Understanding Angular Momentum

Angular momentum is a fundamental concept in physics, especially in the study of rotational motion. It is defined as the product of moment of inertia and angular velocity of a rotating object. Mathematically, angular momentum (\(L\)) can be expressed as:

L = I * ω

where \(I\) is the moment of inertia and \(ω\) is the angular velocity.

Finding the Moment of Inertia

To calculate angular momentum, we first need to determine the moment of inertia of the rotating object. The moment of inertia (\(I\)) depends on the mass distribution and the shape of the object. For simple geometric shapes such as rods, discs, and spheres, there are specific formulas to calculate \(I\).
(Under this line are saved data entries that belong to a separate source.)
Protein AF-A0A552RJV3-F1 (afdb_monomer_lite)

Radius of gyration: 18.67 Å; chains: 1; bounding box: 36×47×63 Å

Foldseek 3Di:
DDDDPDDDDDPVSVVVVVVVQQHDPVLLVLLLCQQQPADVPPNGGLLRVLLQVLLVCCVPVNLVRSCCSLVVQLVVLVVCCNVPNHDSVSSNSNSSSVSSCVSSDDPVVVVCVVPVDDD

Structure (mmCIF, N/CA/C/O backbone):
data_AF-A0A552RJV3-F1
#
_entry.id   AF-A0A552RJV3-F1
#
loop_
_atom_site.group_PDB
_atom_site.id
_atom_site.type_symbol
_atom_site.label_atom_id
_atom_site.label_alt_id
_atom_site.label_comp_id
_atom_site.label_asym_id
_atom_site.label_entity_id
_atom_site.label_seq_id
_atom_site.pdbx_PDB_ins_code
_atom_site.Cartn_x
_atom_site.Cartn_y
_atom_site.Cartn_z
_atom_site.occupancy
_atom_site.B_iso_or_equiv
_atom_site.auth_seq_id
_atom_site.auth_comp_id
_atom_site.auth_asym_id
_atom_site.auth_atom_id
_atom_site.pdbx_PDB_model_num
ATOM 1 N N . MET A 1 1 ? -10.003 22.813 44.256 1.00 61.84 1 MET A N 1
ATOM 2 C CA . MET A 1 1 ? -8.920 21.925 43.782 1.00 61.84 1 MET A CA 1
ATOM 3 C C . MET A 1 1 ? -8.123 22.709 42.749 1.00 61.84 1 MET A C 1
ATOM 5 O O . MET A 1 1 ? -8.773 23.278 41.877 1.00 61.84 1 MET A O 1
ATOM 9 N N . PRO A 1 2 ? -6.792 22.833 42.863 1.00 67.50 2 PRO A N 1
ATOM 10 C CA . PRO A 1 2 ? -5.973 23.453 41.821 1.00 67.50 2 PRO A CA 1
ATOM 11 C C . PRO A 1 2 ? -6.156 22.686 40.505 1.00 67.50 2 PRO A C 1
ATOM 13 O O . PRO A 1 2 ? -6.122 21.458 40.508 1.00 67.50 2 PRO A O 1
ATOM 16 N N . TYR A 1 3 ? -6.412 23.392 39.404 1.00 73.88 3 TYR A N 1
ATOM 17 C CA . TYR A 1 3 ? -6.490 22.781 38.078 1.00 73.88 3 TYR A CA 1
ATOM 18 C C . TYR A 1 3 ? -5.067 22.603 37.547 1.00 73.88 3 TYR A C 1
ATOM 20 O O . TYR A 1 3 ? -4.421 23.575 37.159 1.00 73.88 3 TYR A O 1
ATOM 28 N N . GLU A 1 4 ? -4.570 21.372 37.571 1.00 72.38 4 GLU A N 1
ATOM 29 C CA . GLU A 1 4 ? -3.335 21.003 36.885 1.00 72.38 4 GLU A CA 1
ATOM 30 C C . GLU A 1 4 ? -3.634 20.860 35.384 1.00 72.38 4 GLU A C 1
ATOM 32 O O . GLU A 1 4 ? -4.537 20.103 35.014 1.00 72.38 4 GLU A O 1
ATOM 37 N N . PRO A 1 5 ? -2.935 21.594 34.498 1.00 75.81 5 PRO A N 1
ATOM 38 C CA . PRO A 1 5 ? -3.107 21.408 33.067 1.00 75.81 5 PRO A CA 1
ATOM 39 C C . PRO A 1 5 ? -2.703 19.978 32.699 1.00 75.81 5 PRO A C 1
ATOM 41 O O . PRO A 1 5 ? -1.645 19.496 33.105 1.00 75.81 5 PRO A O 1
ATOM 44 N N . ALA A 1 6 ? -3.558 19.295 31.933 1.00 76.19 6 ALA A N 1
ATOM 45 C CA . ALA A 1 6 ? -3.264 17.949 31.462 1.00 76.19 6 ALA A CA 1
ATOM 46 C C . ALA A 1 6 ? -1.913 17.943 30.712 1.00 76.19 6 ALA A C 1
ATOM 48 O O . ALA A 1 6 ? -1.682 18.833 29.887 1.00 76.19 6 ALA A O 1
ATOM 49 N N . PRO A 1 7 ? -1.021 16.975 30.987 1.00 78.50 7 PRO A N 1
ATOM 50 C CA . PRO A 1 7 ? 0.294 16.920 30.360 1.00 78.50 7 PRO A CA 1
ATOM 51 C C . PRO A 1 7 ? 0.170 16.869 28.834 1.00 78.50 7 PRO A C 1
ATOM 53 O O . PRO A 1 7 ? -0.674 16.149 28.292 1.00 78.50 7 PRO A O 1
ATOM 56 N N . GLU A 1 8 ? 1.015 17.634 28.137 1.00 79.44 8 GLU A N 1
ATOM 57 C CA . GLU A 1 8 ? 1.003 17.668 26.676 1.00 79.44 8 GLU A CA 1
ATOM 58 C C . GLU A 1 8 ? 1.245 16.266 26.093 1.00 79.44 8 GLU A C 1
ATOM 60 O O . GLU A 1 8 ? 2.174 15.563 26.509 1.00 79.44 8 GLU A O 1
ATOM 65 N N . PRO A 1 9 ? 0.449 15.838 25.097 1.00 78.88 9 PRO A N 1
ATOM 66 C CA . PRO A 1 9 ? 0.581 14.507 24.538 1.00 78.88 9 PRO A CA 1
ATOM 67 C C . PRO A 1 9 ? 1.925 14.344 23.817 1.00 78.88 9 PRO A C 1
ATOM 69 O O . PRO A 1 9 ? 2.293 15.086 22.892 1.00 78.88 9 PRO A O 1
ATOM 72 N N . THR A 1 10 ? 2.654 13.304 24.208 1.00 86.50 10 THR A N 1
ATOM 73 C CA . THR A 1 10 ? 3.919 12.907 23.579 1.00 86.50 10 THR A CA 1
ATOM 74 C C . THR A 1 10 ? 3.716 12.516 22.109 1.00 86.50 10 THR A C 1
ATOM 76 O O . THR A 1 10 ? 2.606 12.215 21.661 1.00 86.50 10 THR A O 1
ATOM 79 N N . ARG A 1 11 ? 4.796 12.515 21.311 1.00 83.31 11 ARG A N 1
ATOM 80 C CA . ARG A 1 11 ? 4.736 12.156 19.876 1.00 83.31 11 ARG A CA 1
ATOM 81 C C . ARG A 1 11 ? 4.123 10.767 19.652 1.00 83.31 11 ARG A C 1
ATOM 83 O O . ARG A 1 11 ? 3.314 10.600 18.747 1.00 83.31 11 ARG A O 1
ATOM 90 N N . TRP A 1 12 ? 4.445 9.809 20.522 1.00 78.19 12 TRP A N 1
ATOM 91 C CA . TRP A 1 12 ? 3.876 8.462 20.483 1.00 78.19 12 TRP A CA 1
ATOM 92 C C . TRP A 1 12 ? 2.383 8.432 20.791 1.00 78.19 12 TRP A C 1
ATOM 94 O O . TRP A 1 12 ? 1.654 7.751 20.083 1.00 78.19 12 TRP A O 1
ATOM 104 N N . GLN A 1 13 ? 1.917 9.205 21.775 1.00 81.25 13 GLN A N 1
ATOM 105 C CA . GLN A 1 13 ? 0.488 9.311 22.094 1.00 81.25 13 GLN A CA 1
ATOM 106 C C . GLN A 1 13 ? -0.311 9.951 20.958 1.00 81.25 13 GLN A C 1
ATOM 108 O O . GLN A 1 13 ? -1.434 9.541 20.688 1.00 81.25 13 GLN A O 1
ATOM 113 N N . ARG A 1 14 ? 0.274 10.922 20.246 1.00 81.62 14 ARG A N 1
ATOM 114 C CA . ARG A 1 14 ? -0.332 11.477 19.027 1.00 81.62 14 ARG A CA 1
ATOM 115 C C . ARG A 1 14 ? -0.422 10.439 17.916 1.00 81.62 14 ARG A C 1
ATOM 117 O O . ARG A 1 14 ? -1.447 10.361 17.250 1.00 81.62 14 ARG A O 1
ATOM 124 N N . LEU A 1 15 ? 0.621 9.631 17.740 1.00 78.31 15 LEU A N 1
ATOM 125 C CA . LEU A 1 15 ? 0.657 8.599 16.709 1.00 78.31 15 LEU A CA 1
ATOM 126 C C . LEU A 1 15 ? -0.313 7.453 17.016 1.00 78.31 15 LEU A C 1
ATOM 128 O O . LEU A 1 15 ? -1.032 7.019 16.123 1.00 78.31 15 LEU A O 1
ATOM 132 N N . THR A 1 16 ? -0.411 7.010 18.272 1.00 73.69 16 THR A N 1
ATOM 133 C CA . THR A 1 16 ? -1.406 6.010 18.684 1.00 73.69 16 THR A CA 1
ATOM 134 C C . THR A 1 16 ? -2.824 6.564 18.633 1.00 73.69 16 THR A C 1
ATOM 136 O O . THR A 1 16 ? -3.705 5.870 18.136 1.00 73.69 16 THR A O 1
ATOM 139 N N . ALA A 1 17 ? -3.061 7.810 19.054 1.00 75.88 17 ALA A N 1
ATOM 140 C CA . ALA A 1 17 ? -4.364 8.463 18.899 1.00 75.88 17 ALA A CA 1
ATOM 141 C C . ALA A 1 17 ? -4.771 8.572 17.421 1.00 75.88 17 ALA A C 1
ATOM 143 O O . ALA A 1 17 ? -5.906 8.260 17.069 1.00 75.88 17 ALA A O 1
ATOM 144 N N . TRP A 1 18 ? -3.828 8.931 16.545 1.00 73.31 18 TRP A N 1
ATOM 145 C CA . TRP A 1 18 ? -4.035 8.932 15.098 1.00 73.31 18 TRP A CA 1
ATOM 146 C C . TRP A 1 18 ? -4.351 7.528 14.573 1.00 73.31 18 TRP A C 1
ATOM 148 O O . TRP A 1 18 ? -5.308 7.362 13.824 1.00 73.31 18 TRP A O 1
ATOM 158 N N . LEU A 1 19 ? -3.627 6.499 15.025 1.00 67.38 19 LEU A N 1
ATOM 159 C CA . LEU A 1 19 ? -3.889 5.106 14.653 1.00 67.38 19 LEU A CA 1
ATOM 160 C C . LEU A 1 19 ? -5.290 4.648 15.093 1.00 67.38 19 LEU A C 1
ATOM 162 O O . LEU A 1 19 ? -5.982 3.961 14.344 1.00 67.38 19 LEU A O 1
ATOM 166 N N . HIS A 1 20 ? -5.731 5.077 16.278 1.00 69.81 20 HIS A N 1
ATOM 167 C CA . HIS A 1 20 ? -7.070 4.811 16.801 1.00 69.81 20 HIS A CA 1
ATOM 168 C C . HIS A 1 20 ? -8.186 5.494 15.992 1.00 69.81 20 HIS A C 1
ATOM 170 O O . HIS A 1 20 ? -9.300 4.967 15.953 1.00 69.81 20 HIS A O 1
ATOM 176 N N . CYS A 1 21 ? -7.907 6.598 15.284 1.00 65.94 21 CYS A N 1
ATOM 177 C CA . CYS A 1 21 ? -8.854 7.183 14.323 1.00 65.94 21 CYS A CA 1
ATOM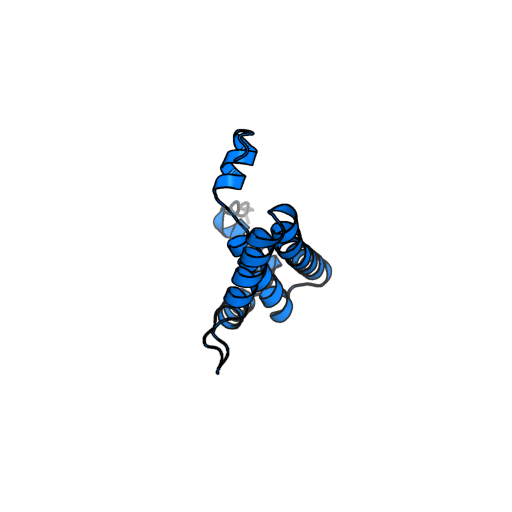 178 C C . CYS A 1 21 ? -9.110 6.262 13.118 1.00 65.94 21 CYS A C 1
ATOM 180 O O . CYS A 1 21 ? -10.202 6.283 12.552 1.00 65.94 21 CYS A O 1
ATOM 182 N N . PHE A 1 22 ? -8.136 5.424 12.743 1.00 61.56 22 PHE A N 1
ATOM 183 C CA . PHE A 1 22 ? -8.258 4.451 11.650 1.00 61.56 22 PHE A CA 1
ATOM 184 C C . PHE A 1 22 ? -8.816 3.096 12.095 1.00 61.56 22 PHE A C 1
ATOM 186 O O . PHE A 1 22 ? -8.845 2.168 11.295 1.00 61.56 22 PHE A O 1
ATOM 193 N N . GLY A 1 23 ? -9.278 2.947 13.336 1.00 68.00 23 GLY A N 1
ATOM 194 C CA . GLY A 1 23 ? -9.908 1.720 13.821 1.00 68.00 23 GLY A CA 1
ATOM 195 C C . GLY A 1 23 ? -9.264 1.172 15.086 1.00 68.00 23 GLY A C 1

Calculating Angular Velocity

Once we have determined the moment of inertia, the next step is to find the angular velocity (\(ω\)) of the rotating object. Angular velocity is the rate of change of angular displacement with respect to time. It is measured in radians per second (\(rad/s\)).

Putting It All Together

With the moment of inertia and angular velocity in hand, we can now calculate the angular momentum using the formula \(L = I * ω\). This provides us with a quantitative measure of the rotational motion of the object.

Personal Insights

I find the concept of angular momentum to be truly captivating. It represents the rotational “motion in action” and offers a profound understanding of how objects move and interact in the physical world. The ability to calculate and comprehend angular momentum enhances our comprehension of various natural phenomena, from spinning tops to planetary motion.
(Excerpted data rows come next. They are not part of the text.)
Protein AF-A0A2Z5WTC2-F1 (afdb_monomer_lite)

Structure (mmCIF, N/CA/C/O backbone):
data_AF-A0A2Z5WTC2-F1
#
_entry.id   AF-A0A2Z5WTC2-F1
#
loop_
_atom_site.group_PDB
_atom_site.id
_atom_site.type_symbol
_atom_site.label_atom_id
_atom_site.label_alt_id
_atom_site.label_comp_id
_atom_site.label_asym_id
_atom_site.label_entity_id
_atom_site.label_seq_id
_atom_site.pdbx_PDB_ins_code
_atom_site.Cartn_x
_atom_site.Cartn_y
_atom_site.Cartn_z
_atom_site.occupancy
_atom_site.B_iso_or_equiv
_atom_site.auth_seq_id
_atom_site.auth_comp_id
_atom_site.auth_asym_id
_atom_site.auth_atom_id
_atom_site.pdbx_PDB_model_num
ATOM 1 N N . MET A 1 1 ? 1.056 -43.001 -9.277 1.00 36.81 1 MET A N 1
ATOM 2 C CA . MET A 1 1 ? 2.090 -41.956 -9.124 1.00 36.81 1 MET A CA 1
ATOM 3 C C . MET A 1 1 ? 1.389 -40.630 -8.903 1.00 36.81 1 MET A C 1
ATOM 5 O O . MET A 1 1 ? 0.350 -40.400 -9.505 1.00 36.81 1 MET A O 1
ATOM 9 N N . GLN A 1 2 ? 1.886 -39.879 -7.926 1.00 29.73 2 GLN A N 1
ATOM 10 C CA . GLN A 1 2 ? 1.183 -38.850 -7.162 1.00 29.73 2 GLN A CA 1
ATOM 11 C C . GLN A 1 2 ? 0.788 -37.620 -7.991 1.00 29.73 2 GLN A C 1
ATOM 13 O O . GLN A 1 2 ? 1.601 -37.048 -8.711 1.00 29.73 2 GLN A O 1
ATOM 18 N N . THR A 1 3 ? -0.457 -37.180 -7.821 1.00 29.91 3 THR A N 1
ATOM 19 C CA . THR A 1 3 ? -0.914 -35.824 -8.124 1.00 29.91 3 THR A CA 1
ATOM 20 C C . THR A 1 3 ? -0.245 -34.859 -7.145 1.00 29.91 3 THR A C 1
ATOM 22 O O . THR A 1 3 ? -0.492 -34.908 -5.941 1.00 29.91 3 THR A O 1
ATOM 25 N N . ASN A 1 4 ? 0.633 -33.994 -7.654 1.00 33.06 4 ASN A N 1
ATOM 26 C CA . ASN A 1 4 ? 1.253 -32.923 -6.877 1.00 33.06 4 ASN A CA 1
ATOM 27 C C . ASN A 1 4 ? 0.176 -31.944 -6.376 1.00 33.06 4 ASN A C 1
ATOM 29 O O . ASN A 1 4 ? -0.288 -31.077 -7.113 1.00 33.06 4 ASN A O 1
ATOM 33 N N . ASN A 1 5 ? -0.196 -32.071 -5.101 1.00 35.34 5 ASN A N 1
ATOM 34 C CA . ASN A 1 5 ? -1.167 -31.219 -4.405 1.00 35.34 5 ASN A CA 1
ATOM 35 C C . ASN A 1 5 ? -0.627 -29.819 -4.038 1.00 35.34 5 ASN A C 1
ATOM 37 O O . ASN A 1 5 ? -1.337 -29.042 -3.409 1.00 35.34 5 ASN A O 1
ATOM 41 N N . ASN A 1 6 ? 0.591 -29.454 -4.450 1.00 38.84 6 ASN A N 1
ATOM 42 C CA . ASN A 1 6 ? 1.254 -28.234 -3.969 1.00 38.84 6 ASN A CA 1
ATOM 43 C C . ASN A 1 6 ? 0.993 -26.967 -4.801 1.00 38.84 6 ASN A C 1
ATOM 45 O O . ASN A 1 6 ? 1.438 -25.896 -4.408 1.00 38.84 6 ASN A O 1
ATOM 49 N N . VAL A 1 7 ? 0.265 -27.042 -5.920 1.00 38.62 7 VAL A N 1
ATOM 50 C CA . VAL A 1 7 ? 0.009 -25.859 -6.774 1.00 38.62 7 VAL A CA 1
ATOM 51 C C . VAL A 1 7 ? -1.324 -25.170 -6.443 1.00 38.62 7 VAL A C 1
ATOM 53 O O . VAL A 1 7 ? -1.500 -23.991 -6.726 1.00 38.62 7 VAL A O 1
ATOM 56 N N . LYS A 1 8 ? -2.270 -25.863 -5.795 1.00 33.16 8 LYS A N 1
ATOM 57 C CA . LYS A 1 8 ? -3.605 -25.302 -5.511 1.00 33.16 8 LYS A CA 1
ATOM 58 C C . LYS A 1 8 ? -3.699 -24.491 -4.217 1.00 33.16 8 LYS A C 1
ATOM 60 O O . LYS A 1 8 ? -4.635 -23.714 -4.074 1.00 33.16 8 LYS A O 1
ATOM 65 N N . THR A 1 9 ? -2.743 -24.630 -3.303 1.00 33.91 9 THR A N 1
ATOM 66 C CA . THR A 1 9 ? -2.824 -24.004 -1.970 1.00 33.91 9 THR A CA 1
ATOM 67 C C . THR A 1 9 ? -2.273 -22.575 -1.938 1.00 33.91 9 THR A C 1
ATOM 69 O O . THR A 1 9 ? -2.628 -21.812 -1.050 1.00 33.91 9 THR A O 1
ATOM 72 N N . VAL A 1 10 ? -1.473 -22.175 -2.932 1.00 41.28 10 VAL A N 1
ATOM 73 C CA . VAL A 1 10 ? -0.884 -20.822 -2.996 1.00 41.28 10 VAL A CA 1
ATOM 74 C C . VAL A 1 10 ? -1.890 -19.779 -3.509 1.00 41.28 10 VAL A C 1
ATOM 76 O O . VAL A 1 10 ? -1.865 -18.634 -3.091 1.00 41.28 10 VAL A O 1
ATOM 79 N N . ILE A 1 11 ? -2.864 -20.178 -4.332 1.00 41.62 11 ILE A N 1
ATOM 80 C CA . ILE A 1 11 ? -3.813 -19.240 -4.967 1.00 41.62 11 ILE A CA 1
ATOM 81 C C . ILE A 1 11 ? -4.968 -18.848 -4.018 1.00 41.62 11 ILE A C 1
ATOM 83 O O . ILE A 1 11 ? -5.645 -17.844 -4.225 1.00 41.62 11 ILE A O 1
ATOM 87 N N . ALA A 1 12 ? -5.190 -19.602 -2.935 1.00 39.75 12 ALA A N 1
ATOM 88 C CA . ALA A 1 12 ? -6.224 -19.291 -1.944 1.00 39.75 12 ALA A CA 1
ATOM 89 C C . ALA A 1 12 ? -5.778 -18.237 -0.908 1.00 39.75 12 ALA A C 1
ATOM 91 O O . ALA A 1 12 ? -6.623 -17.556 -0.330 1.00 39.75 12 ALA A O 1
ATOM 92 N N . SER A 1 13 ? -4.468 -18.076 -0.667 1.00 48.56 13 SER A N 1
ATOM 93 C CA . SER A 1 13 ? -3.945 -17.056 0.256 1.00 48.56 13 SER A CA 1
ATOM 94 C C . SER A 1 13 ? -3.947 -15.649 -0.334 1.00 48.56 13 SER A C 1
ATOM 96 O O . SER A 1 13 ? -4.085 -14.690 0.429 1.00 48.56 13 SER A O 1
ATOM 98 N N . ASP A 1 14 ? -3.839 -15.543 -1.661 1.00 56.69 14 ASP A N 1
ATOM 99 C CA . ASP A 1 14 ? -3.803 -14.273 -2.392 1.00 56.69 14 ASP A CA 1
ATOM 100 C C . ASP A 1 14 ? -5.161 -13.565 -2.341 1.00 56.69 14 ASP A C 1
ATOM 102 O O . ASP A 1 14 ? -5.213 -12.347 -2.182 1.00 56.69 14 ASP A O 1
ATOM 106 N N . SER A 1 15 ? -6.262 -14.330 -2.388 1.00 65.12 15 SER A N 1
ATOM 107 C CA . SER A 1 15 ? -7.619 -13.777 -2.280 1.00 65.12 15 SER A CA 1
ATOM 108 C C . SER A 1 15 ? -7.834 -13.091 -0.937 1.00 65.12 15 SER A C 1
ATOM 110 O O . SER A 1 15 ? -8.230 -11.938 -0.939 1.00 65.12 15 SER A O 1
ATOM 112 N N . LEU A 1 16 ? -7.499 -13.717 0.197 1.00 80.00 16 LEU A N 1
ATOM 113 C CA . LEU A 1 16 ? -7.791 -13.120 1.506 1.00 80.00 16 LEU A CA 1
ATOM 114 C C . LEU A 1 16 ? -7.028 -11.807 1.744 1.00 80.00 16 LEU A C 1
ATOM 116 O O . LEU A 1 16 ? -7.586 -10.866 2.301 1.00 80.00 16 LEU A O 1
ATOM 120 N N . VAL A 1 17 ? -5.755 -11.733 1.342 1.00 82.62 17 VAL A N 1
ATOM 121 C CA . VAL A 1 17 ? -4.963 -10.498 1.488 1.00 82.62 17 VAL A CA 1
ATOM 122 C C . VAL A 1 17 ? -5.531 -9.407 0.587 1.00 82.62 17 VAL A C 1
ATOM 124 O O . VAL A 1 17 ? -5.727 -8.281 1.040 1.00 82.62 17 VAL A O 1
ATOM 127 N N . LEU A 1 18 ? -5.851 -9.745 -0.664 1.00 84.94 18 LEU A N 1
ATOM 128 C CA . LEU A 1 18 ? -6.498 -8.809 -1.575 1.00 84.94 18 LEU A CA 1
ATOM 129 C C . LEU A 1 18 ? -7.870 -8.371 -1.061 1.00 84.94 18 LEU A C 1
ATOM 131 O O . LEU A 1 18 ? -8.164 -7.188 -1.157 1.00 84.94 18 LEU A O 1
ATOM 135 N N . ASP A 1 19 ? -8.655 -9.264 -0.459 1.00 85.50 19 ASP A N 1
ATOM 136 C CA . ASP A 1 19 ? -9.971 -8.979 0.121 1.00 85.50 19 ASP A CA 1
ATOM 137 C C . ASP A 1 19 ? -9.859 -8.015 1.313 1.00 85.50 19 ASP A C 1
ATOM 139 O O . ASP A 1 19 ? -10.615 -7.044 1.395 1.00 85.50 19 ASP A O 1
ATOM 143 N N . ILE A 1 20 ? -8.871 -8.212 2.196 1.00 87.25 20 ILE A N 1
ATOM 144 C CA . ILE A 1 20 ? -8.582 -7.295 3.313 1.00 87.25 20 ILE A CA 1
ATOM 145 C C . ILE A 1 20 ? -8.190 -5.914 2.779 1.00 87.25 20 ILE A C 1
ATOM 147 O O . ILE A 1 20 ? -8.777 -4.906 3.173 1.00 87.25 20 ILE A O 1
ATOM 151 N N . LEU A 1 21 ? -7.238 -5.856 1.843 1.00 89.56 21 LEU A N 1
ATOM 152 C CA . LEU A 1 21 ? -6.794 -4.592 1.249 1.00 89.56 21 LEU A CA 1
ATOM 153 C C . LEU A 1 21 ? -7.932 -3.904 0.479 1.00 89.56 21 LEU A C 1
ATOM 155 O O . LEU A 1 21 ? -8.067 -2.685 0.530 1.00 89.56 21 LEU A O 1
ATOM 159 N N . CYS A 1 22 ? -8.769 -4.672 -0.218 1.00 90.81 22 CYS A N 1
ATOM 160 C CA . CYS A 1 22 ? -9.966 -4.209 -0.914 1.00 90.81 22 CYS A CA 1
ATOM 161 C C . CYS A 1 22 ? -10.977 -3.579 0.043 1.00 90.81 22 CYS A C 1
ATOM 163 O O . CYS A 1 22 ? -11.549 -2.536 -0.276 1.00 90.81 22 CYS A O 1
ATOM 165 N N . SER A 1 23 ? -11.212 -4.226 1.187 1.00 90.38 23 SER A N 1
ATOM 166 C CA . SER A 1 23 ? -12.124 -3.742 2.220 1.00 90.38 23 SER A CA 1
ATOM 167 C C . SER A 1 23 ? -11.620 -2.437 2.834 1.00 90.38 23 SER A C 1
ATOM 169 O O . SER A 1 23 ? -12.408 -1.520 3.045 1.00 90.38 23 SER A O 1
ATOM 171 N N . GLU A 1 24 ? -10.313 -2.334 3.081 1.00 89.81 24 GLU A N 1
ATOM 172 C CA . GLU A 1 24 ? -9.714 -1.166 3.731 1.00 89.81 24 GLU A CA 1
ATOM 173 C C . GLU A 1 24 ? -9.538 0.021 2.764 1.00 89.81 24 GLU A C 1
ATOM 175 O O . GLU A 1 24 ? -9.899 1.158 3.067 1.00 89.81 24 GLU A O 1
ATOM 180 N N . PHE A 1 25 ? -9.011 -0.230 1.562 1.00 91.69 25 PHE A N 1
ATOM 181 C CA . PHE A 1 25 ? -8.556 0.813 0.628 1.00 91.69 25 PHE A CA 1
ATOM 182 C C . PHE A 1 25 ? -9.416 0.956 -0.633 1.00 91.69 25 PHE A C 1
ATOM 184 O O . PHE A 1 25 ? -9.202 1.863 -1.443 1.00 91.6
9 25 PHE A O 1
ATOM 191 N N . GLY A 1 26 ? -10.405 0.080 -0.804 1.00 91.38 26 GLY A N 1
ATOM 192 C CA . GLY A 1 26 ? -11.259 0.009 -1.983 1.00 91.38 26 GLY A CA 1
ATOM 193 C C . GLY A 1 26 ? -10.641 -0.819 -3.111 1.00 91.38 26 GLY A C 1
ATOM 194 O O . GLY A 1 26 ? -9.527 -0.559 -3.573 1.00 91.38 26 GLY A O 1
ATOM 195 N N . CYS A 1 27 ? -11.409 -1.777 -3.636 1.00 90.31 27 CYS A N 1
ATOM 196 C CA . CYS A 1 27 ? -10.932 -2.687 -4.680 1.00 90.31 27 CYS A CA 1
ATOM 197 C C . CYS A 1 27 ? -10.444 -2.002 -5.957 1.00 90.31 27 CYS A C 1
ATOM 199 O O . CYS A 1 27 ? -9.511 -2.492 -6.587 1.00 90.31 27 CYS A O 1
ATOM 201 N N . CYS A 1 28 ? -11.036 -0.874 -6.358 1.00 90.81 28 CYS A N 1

In conclusion, the calculation of angular momentum involves understanding the moment of inertia, angular velocity, and their interplay in rotational motion. By applying the formula \(L = I * ω\), we can quantify the rotational dynamics of a system. Through this article, I hope I’ve been able to shed light on this intriguing aspect of physics and inspire others to explore the wonders of angular momentum.